NOTE: Only on SkinInc.com: Exclusive spa-focused commentary by Skin Inc. magazine advisory board member Steven Dayan, MD, follows this news item explaining why or why not this news should be concerning to your clients.
A new study by researchers at the Faculty of Kinesiology, University of Calgary, is raising questions about the therapeutic use of botulinum toxin A.
The study found that animals injected with clostridium botulinum type A neurotoxin complex experienced muscle weakness in muscles throughout the body, even though they were far removed from the injection site. The study also found that repeated injection induced muscle atrophy and loss of contractile tissue in the limb that was not injected with the toxin.
"We were surprised by the degree of muscle loss and atrophy in the limb that was not injected with the Botulinum toxin," says Rafael Fortuna, the lead author of the paper that will soon be published in the Journal of Biomechanics. "I think it's fair to say that the paper raises some important questions about the long-term therapeutic use of Botox, especially with children and adolescents."
The study used dosages that approximated therapeutic doses used to treat conditions like cerebral palsy where muscle contraction can't be controlled, resulting in muscle dystonia and spasticity. The study follows previous lab research from Walter Herzog, PhD, which found that botulinum toxin A, easily crosses the muscle membrane barrier, resulting in weakness in the surrounding (noninjected) muscles.
This study shows, for the first time, that in time Botulinum toxin A use also results in muscle weakness, atrophy and loss of contractile tissue in non-injected muscles far removed from the injection site."It may be that the benefits of using Botox for these kinds of therapeutic, medical uses, outweighs these potential long-term consequences," says Herzog, "however, I think this study raises some important issues that need to be followed to ensure the best possible outcomes for patients, in the long term."
Botulinum Toxin A is also used as a cosmetic treatment, where the drug paralyzes small muscles in the face to reduce the appearance of wrinkles. Herzog notes that while this study was looking at larger doses, the results should be valid for any application of the drug.

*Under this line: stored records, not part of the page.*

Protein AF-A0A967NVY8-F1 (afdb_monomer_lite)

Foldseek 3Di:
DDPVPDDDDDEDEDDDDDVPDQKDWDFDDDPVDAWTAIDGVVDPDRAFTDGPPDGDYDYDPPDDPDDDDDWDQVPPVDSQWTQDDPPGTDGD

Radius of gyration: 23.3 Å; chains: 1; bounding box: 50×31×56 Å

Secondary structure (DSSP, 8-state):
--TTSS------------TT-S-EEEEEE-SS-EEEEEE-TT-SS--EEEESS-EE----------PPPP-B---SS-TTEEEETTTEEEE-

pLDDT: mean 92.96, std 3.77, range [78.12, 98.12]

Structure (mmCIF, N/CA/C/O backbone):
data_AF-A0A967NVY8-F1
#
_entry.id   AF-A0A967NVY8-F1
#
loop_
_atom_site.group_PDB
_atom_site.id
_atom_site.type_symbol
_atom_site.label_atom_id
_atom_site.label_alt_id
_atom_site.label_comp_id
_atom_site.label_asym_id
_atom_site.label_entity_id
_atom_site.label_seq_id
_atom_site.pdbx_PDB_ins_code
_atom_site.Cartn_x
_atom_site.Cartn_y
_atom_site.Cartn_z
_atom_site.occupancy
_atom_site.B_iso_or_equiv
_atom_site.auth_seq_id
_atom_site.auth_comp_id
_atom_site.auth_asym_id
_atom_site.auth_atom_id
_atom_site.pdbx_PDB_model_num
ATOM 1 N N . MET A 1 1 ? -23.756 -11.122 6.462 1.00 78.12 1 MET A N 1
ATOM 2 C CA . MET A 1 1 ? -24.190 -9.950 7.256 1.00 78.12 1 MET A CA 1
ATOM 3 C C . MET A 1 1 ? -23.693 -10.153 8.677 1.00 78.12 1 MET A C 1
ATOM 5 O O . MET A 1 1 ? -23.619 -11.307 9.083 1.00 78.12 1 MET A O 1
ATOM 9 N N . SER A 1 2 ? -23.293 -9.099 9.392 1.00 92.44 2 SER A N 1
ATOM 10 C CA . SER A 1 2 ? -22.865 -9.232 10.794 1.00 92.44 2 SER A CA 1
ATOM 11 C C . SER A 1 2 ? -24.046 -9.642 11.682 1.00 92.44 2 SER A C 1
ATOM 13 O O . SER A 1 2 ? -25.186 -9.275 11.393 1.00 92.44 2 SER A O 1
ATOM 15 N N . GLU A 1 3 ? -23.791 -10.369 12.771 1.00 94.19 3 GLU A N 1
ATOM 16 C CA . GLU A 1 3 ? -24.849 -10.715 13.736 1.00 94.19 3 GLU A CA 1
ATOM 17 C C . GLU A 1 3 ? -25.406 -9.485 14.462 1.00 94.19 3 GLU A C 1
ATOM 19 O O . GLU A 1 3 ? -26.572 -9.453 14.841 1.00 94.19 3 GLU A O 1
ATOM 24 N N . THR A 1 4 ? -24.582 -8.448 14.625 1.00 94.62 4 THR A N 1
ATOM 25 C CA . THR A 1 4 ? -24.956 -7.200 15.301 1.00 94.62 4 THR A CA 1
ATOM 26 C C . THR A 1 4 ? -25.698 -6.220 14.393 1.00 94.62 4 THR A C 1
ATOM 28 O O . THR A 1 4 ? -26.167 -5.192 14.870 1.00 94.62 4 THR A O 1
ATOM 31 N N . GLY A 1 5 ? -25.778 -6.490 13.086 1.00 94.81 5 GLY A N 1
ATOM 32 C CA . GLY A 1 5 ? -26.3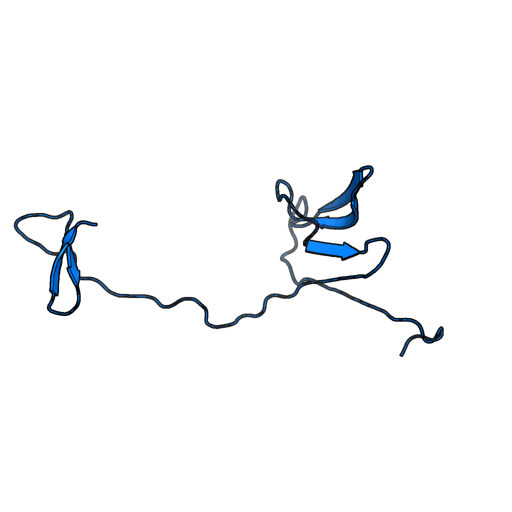13 -5.559 12.088 1.00 94.81 5 GLY A CA 1
ATOM 33 C C . GLY A 1 5 ? -25.375 -4.396 11.728 1.00 94.81 5 GLY A C 1
ATOM 34 O O . GLY A 1 5 ? -25.680 -3.639 10.810 1.00 94.81 5 GLY A O 1
ATOM 35 N N . ASN A 1 6 ? -24.221 -4.269 12.392 1.00 93.38 6 ASN A N 1
ATOM 36 C CA . ASN A 1 6 ? -23.216 -3.242 12.107 1.00 93.38 6 ASN A CA 1
ATOM 37 C C . ASN A 1 6 ? -22.340 -3.599 10.894 1.00 93.38 6 ASN A C 1
ATOM 39 O O . ASN A 1 6 ? -22.269 -4.756 10.471 1.00 93.38 6 ASN A O 1
ATOM 43 N N . ALA A 1 7 ? -21.629 -2.613 10.345 1.00 93.69 7 ALA A N 1
ATOM 44 C CA . ALA A 1 7 ? -20.674 -2.849 9.267 1.00 93.69 7 ALA A CA 1
ATOM 45 C C . ALA A 1 7 ? -19.517 -3.760 9.725 1.00 93.69 7 ALA A C 1
ATOM 47 O O . ALA A 1 7 ? -19.012 -3.635 10.839 1.00 93.69 7 ALA A O 1
ATOM 48 N N . LEU A 1 8 ? -19.092 -4.662 8.839 1.00 94.44 8 LEU A N 1
ATOM 49 C CA . LEU A 1 8 ? -17.879 -5.467 8.978 1.00 94.44 8 LEU A CA 1
ATOM 50 C C . LEU A 1 8 ? -17.015 -5.232 7.743 1.00 94.44 8 LEU A C 1
ATOM 52 O O . LEU A 1 8 ? -17.507 -5.353 6.620 1.00 94.44 8 LEU A O 1
ATOM 56 N N . LEU A 1 9 ? -15.736 -4.941 7.959 1.00 95.31 9 LEU A N 1
ATOM 57 C CA . LEU A 1 9 ? -14.725 -4.870 6.913 1.00 95.31 9 LEU A CA 1
ATOM 58 C C . LEU A 1 9 ? -13.639 -5.901 7.216 1.00 95.31 9 LEU A C 1
ATOM 60 O O . LEU A 1 9 ? -13.092 -5.918 8.315 1.00 95.31 9 LEU A O 1
ATOM 64 N N . ALA A 1 10 ? -13.329 -6.741 6.234 1.00 95.00 10 ALA A N 1
ATOM 65 C CA . ALA A 1 10 ? -12.204 -7.666 6.273 1.00 95.00 10 ALA A CA 1
ATOM 66 C C . ALA A 1 10 ? -11.312 -7.383 5.060 1.00 95.00 10 ALA A C 1
ATOM 68 O O . ALA A 1 10 ? -11.803 -7.356 3.930 1.00 95.00 10 ALA A O 1
ATOM 69 N N . ASN A 1 11 ? -10.021 -7.145 5.293 1.00 94.75 11 ASN A N 1
ATOM 70 C CA . ASN A 1 11 ? -9.045 -6.864 4.245 1.00 94.75 11 ASN A CA 1
ATOM 71 C C . ASN A 1 11 ? -7.834 -7.793 4.394 1.00 94.75 11 ASN A C 1
ATOM 73 O O . ASN A 1 11 ? -7.230 -7.845 5.460 1.00 94.75 11 ASN A O 1
ATOM 77 N N . ASP A 1 12 ? -7.506 -8.509 3.319 1.00 92.25 12 ASP A N 1
ATOM 78 C CA . ASP A 1 12 ? -6.399 -9.466 3.233 1.00 92.25 12 ASP A CA 1
ATOM 79 C C . ASP A 1 12 ? -5.516 -9.105 2.023 1.00 92.25 12 ASP A C 1
ATOM 81 O O . ASP A 1 12 ? -5.782 -9.542 0.900 1.00 92.25 12 ASP A O 1
ATOM 85 N N . PRO A 1 13 ? -4.530 -8.202 2.183 1.00 89.00 13 PRO A N 1
ATOM 86 C CA . PRO A 1 13 ? -3.624 -7.862 1.095 1.00 89.00 13 PRO A CA 1
ATOM 87 C C . PRO A 1 13 ? -2.658 -9.025 0.822 1.00 8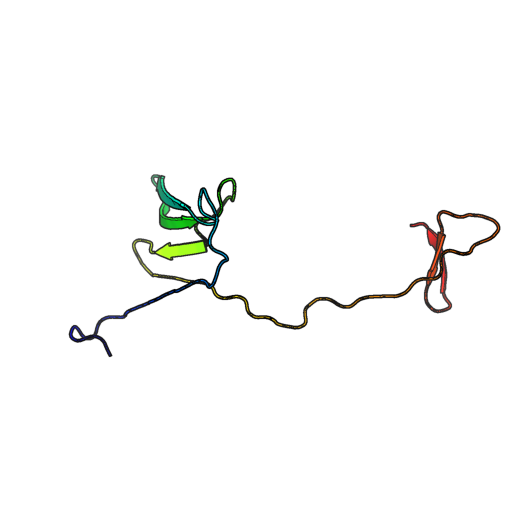9.00 13 PRO A C 1
ATOM 89 O O . PRO A 1 13 ? -1.781 -9.329 1.629 1.00 89.00 13 PRO A O 1
ATOM 92 N N . HIS A 1 14 ? -2.786 -9.645 -0.355 1.00 92.06 14 HIS A N 1
ATOM 93 C CA . HIS A 1 14 ? -1.964 -10.782 -0.782 1.00 92.06 14 HIS A CA 1
ATOM 94 C C . HIS A 1 14 ? -0.523 -10.359 -1.108 1.00 92.06 14 HIS A C 1
ATOM 96 O O . HIS A 1 14 ? -0.173 -10.096 -2.262 1.00 92.06 14 HIS A O 1
ATOM 102 N N . LEU A 1 15 ? 0.321 -10.295 -0.083 1.00 90.38 15 LEU A N 1
ATOM 103 C CA . LEU A 1 15 ? 1.729 -9.935 -0.201 1.00 90.38 15 LEU A CA 1
ATOM 104 C C . LEU A 1 15 ? 2.638 -11.158 0.007 1.00 90.38 15 LEU A C 1
ATOM 106 O O . LEU A 1 15 ? 2.290 -12.062 0.770 1.00 90.38 15 LEU A O 1
ATOM 110 N N . PRO A 1 16 ? 3.814 -11.210 -0.647 1.00 90.38 16 PRO A N 1
ATOM 111 C CA . PRO A 1 16 ? 4.784 -12.273 -0.414 1.00 90.38 16 PRO A CA 1
ATOM 112 C C . PRO A 1 16 ? 5.220 -12.345 1.051 1.00 90.38 16 PRO A C 1
ATOM 114 O O . PRO A 1 16 ? 5.469 -11.322 1.689 1.00 90.38 16 PRO A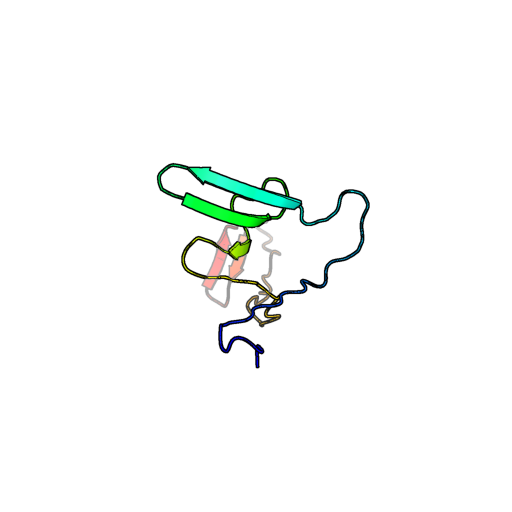 O 1
ATOM 117 N N . LEU A 1 17 ? 5.388 -13.563 1.563 1.00 90.44 17 LEU A N 1
ATOM 118 C CA . LEU A 1 17 ? 5.939 -13.778 2.895 1.00 90.44 17 LEU A CA 1
ATOM 119 C C . LEU A 1 17 ? 7.456 -13.546 2.886 1.00 90.44 17 LEU A C 1
ATOM 121 O O . LEU A 1 17 ? 8.187 -14.202 2.142 1.00 90.44 17 LEU A O 1
ATOM 125 N N . ASN A 1 18 ? 7.937 -12.643 3.738 1.00 90.00 18 ASN A N 1
ATOM 126 C CA . ASN A 1 18 ? 9.355 -12.327 3.895 1.00 90.00 18 ASN A CA 1
ATOM 127 C C . ASN A 1 18 ? 9.749 -12.164 5.375 1.00 90.00 18 ASN A C 1
ATOM 129 O O . ASN A 1 18 ? 8.916 -11.906 6.245 1.00 90.00 18 ASN A O 1
ATOM 133 N N . VAL A 1 19 ? 11.048 -12.285 5.667 1.00 91.44 19 VAL A N 1
ATOM 134 C CA . VAL A 1 19 ? 11.585 -11.970 6.999 1.00 91.44 19 VAL A CA 1
ATOM 135 C C . VAL A 1 19 ? 11.522 -10.457 7.208 1.00 91.44 19 VAL A C 1
ATOM 137 O O . VAL A 1 19 ? 12.031 -9.698 6.387 1.00 91.44 19 VAL A O 1
ATOM 140 N N . GLY A 1 20 ? 10.891 -10.033 8.303 1.00 87.12 20 GLY A N 1
ATOM 141 C CA . GLY A 1 20 ? 10.669 -8.623 8.635 1.00 87.12 20 GLY A CA 1
ATOM 142 C C . GLY A 1 20 ? 9.304 -8.074 8.211 1.00 87.12 20 GLY A C 1
ATOM 143 O O . GLY A 1 20 ? 8.930 -7.014 8.702 1.00 87.12 20 GLY A O 1
ATOM 144 N N . GLY A 1 21 ? 8.543 -8.797 7.380 1.00 89.06 21 GLY A N 1
ATOM 145 C CA . GLY A 1 21 ? 7.230 -8.366 6.893 1.00 89.06 21 GLY A CA 1
ATOM 146 C C . GLY A 1 21 ? 7.303 -7.175 5.928 1.00 89.06 21 GLY A C 1
ATOM 147 O O . GLY A 1 21 ? 8.189 -6.328 6.011 1.00 89.06 21 GLY A O 1
ATOM 148 N N . ILE A 1 22 ? 6.363 -7.093 4.986 1.00 92.06 22 ILE A N 1
ATOM 149 C CA . ILE A 1 22 ? 6.217 -5.914 4.106 1.00 92.06 22 ILE A CA 1
ATOM 150 C C . ILE A 1 22 ? 5.411 -4.808 4.802 1.00 92.06 22 ILE A C 1
ATOM 152 O O . ILE A 1 22 ? 5.603 -3.626 4.521 1.00 92.06 22 ILE A O 1
ATOM 156 N N . VAL A 1 23 ? 4.510 -5.191 5.710 1.00 92.75 23 VAL A N 1
ATOM 157 C CA . VAL A 1 23 ? 3.537 -4.303 6.353 1.00 92.75 23 VAL A CA 1
ATOM 158 C C . VAL A 1 23 ? 3.669 -4.390 7.862 1.00 92.75 23 VAL A C 1
ATOM 160 O O . VAL A 1 23 ? 3.790 -5.487 8.408 1.00 92.75 23 VAL A O 1
ATOM 163 N N . TRP A 1 24 ? 3.679 -3.240 8.529 1.00 93.19 24 TRP A N 1
ATOM 164 C CA . TRP A 1 24 ? 3.808 -3.125 9.979 1.00 93.19 24 TRP A CA 1
ATOM 165 C C . TRP A 1 24 ? 2.572 -2.451 10.554 1.00 93.19 24 TRP A C 1
ATOM 167 O O . TRP A 1 24 ? 2.034 -1.516 9.956 1.00 93.19 24 TRP A O 1
ATOM 177 N N . GLU A 1 25 ? 2.143 -2.919 11.721 1.00 95.00 25 GLU A N 1
ATOM 178 C CA . GLU A 1 25 ? 1.079 -2.272 12.477 1.00 95.00 25 GLU A CA 1
ATOM 179 C C . GLU A 1 25 ? 1.579 -0.942 13.050 1.00 95.00 25 GLU A C 1
ATOM 181 O O . GLU A 1 25 ? 2.694 -0.840 13.568 1.00 95.00 25 GLU A O 1
ATOM 186 N N . CYS A 1 26 ? 0.758 0.094 12.928 1.00 95.75 26 CYS A N 1
ATOM 187 C CA . CYS A 1 26 ? 1.052 1.426 13.419 1.00 95.75 26 CYS A CA 1
ATOM 188 C C . CYS A 1 26 ? -0.227 2.091 13.932 1.00 95.75 26 CYS A C 1
ATOM 190 O O . CYS A 1 26 ? -1.314 1.903 13.384 1.00 95.75 26 CYS A O 1
ATOM 192 N N . HIS A 1 27 ? -0.072 2.912 14.968 1.00 96.81 27 HIS A N 1
ATOM 193 C CA . HIS A 1 27 ? -1.110 3.792 15.485 1.00 96.81 27 HIS A CA 1
ATOM 194 C C . HIS A 1 27 ? -0.563 5.215 15.530 1.00 96.81 27 HIS A C 1
ATOM 196 O O . HIS A 1 27 ? 0.388 5.505 16.256 1.00 96.81 27 HIS A O 1
ATOM 202 N N . ILE A 1 28 ? -1.165 6.098 14.738 1.00 95.44 28 ILE A N 1
ATOM 203 C CA . ILE A 1 28 ? -0.869 7.526 14.739 1.00 95.44 28 ILE A CA 1
ATOM 204 C C . ILE A 1 28 ? -1.956 8.214 15.557 1.00 95.44 28 ILE A C 1
ATOM 206 O O . ILE A 1 28 ? -3.135 8.166 15.201 1.00 95.44 28 ILE A O 1
ATOM 210 N N . ASN A 1 29 ? -1.540 8.843 16.655 1.00 96.94 29 ASN A N 1
ATOM 211 C CA . ASN A 1 29 ? -2.419 9.574 17.555 1.00 96.94 29 ASN A CA 1
ATOM 212 C C . ASN A 1 29 ? -1.869 10.985 17.793 1.00 96.94 29 ASN A C 1
ATOM 214 O O . ASN A 1 29 ? -0.817 11.167 18.408 1.00 96.94 29 ASN A O 1
ATOM 218 N N . THR A 1 30 ? -2.584 11.976 17.274 1.00 96.38 30 THR A N 1
ATOM 219 C CA . THR A 1 30 ? -2.356 13.406 17.495 1.00 96.38 30 THR A CA 1
ATOM 220 C C . 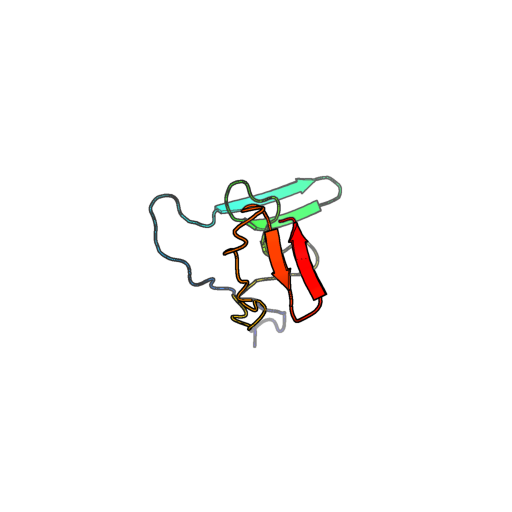THR A 1 30 ? -3.686 14.062 17.884 1.00 96.38 30 THR A C 1
ATOM 222 O O . THR A 1 30 ? -4.734 13.432 17.734 1.00 96.38 30 THR A O 1
ATOM 225 N N . PRO A 1 31 ? -3.700 15.331 18.336 1.00 97.38 31 PRO A N 1
ATOM 226 C CA . PRO A 1 31 ? -4.955 16.040 18.602 1.00 97.38 31 PRO A CA 1
ATOM 227 C C . PRO A 1 31 ? -5.936 16.066 17.417 1.00 97.38 31 PRO A C 1
ATOM 229 O O . PRO A 1 31 ? -7.141 16.148 17.637 1.00 97.38 31 PRO A O 1
ATOM 232 N N . ASP A 1 32 ? -5.425 15.968 16.186 1.00 96.12 32 ASP A N 1
ATOM 233 C CA . ASP A 1 32 ? -6.217 16.054 14.955 1.00 96.12 32 ASP A CA 1
ATOM 234 C C . ASP A 1 32 ? -6.438 14.690 14.276 1.00 96.12 32 ASP A C 1
ATOM 236 O O . ASP A 1 32 ? -7.294 14.569 13.398 1.00 96.12 32 ASP A O 1
ATOM 240 N N . VAL A 1 33 ? -5.655 13.660 14.627 1.00 95.56 33 VAL A N 1
ATOM 241 C CA . VAL A 1 33 ? -5.603 12.387 13.892 1.00 95.56 33 VAL A CA 1
ATOM 242 C C . VAL A 1 33 ? -5.615 11.190 14.841 1.00 95.56 33 VAL A C 1
ATOM 244 O O . VAL A 1 33 ? -4.654 10.946 15.562 1.00 95.56 33 VAL A O 1
ATOM 247 N N . ASN A 1 34 ? -6.732 10.464 14.789 1.00 97.81 34 ASN A N 1
ATOM 248 C CA . ASN A 1 34 ? -7.076 9.169 15.383 1.00 97.81 34 ASN A CA 1
ATOM 249 C C . ASN A 1 34 ? -6.963 7.928 14.470 1.00 97.81 34 ASN A C 1
ATOM 251 O O . ASN A 1 34 ? -8.026 7.507 14.031 1.00 97.81 34 ASN A O 1
ATOM 255 N N . VAL A 1 35 ? -5.809 7.351 14.094 1.00 97.94 35 VAL A N 1
ATOM 256 C CA . VAL A 1 35 ? -5.808 6.247 13.088 1.00 97.94 35 VAL A CA 1
ATOM 257 C C . VAL A 1 35 ? -4.878 5.079 13.412 1.00 97.94 35 VAL A C 1
ATOM 259 O O . VAL A 1 35 ? -3.684 5.267 13.636 1.00 97.94 35 VAL A O 1
ATOM 262 N N . ALA A 1 36 ? -5.420 3.860 13.373 1.00 97.75 36 ALA A N 1
ATOM 263 C CA . ALA A 1 36 ? -4.689 2.615 13.597 1.00 97.75 36 ALA A CA 1
ATOM 264 C C . ALA A 1 36 ? -4.891 1.635 12.434 1.00 97.75 36 ALA A C 1
ATOM 266 O O . ALA A 1 36 ? -5.955 1.586 11.813 1.00 97.75 36 ALA A O 1
ATOM 267 N N . GLY A 1 37 ? -3.856 0.860 12.123 1.00 97.50 37 GLY A N 1
ATOM 268 C CA . GLY A 1 37 ? -3.876 -0.101 11.027 1.00 97.50 37 GLY A CA 1
ATOM 269 C C . GLY A 1 37 ? -2.475 -0.510 10.603 1.00 97.50 37 GLY A C 1
ATOM 270 O O . GLY A 1 37 ? -1.561 -0.555 11.420 1.00 97.50 37 GLY A O 1
ATOM 271 N N . VAL A 1 38 ? -2.298 -0.793 9.314 1.00 96.06 38 VAL A N 1
ATOM 272 C CA . VAL A 1 38 ? -1.022 -1.224 8.738 1.00 96.06 38 VAL A CA 1
ATOM 273 C C . VAL A 1 38 ? -0.470 -0.230 7.719 1.00 96.06 38 VAL A C 1
ATOM 275 O O . VAL A 1 38 ? -1.205 0.431 6.980 1.00 96.06 38 VAL A O 1
ATOM 278 N N . MET A 1 39 ? 0.856 -0.147 7.667 1.00 94.88 39 MET A N 1
ATOM 279 C CA . MET A 1 39 ? 1.603 0.695 6.736 1.00 94.88 39 MET A CA 1
ATOM 280 C C . MET A 1 39 ? 2.842 -0.027 6.199 1.00 94.88 39 MET A C 1
ATOM 282 O O . MET A 1 39 ? 3.326 -0.985 6.800 1.00 94.88 39 MET A O 1
ATOM 286 N N . VAL A 1 40 ? 3.387 0.456 5.081 1.00 93.38 40 VAL A N 1
ATOM 287 C CA . VAL A 1 40 ? 4.732 0.059 4.641 1.00 93.38 40 VAL A CA 1
ATOM 288 C C . VAL A 1 40 ? 5.748 0.846 5.477 1.00 93.38 40 VAL A C 1
ATOM 290 O O . VAL A 1 40 ? 5.595 2.066 5.588 1.00 93.38 40 VAL A O 1
ATOM 293 N N . PRO A 1 41 ? 6.776 0.206 6.063 1.00 91.00 41 PRO A N 1
ATOM 294 C CA . PRO A 1 41 ? 7.800 0.901 6.840 1.00 91.00 41 PRO A CA 1
ATOM 295 C C . PRO A 1 41 ? 8.420 2.076 6.071 1.00 91.00 41 PRO A C 1
ATOM 297 O O . PRO A 1 41 ? 8.814 1.934 4.916 1.00 91.00 41 PRO A O 1
ATOM 300 N N . GLY A 1 42 ? 8.491 3.249 6.707 1.00 89.25 42 GLY A N 1
ATOM 301 C CA . GLY A 1 42 ? 8.973 4.490 6.081 1.00 89.25 42 GLY A CA 1
ATOM 302 C C . GLY A 1 42 ? 7.958 5.194 5.170 1.00 89.25 42 GLY A C 1
ATOM 303 O O . GLY A 1 42 ? 8.216 6.311 4.724 1.00 89.25 42 GLY A O 1
ATOM 304 N N . GLY A 1 43 ? 6.800 4.580 4.912 1.00 89.50 43 GLY A N 1
ATOM 305 C CA . GLY A 1 43 ? 5.681 5.222 4.232 1.00 89.50 43 GLY A CA 1
ATOM 306 C C . GLY A 1 43 ? 5.027 6.307 5.102 1.00 89.50 43 GLY A C 1
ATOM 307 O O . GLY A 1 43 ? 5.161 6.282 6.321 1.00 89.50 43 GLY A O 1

From www.sciencedaily.com, Dec 2, 2010
Exclusive Commentary from Skin Inc. magazine Advisory Board Member Steven Dayan, MD, Explaining Whether There is Cause for Concern
“The recent article published in the Journal of Biomechanics evaluates the effects of high doses of Botox on the muscles being treated and the surrounding muscles in New Zealand rabbits. The authors conclude that Botox can lead to muscle wasting, fatty infiltration into the muscles and long-distance weakness of other untreated muscles that may result in cumulative defects to the distant muscle groups. This study, although being debated by the media, has little to no significance to the cosmetic clinical treatment that is used today. First of all, they gave the Botox to rabbits. Rabbits are very different than humans. Secondly, they gave very high doses of Botox and gave it monthly for six months. This would be the equivalent of giving 240 units of Botox to someone every month for six months! That is very unrealistic. The normal dose of Botox given cosmetically is around 30 units. The 240 units used in the study are seven times the normal cosmetic dose.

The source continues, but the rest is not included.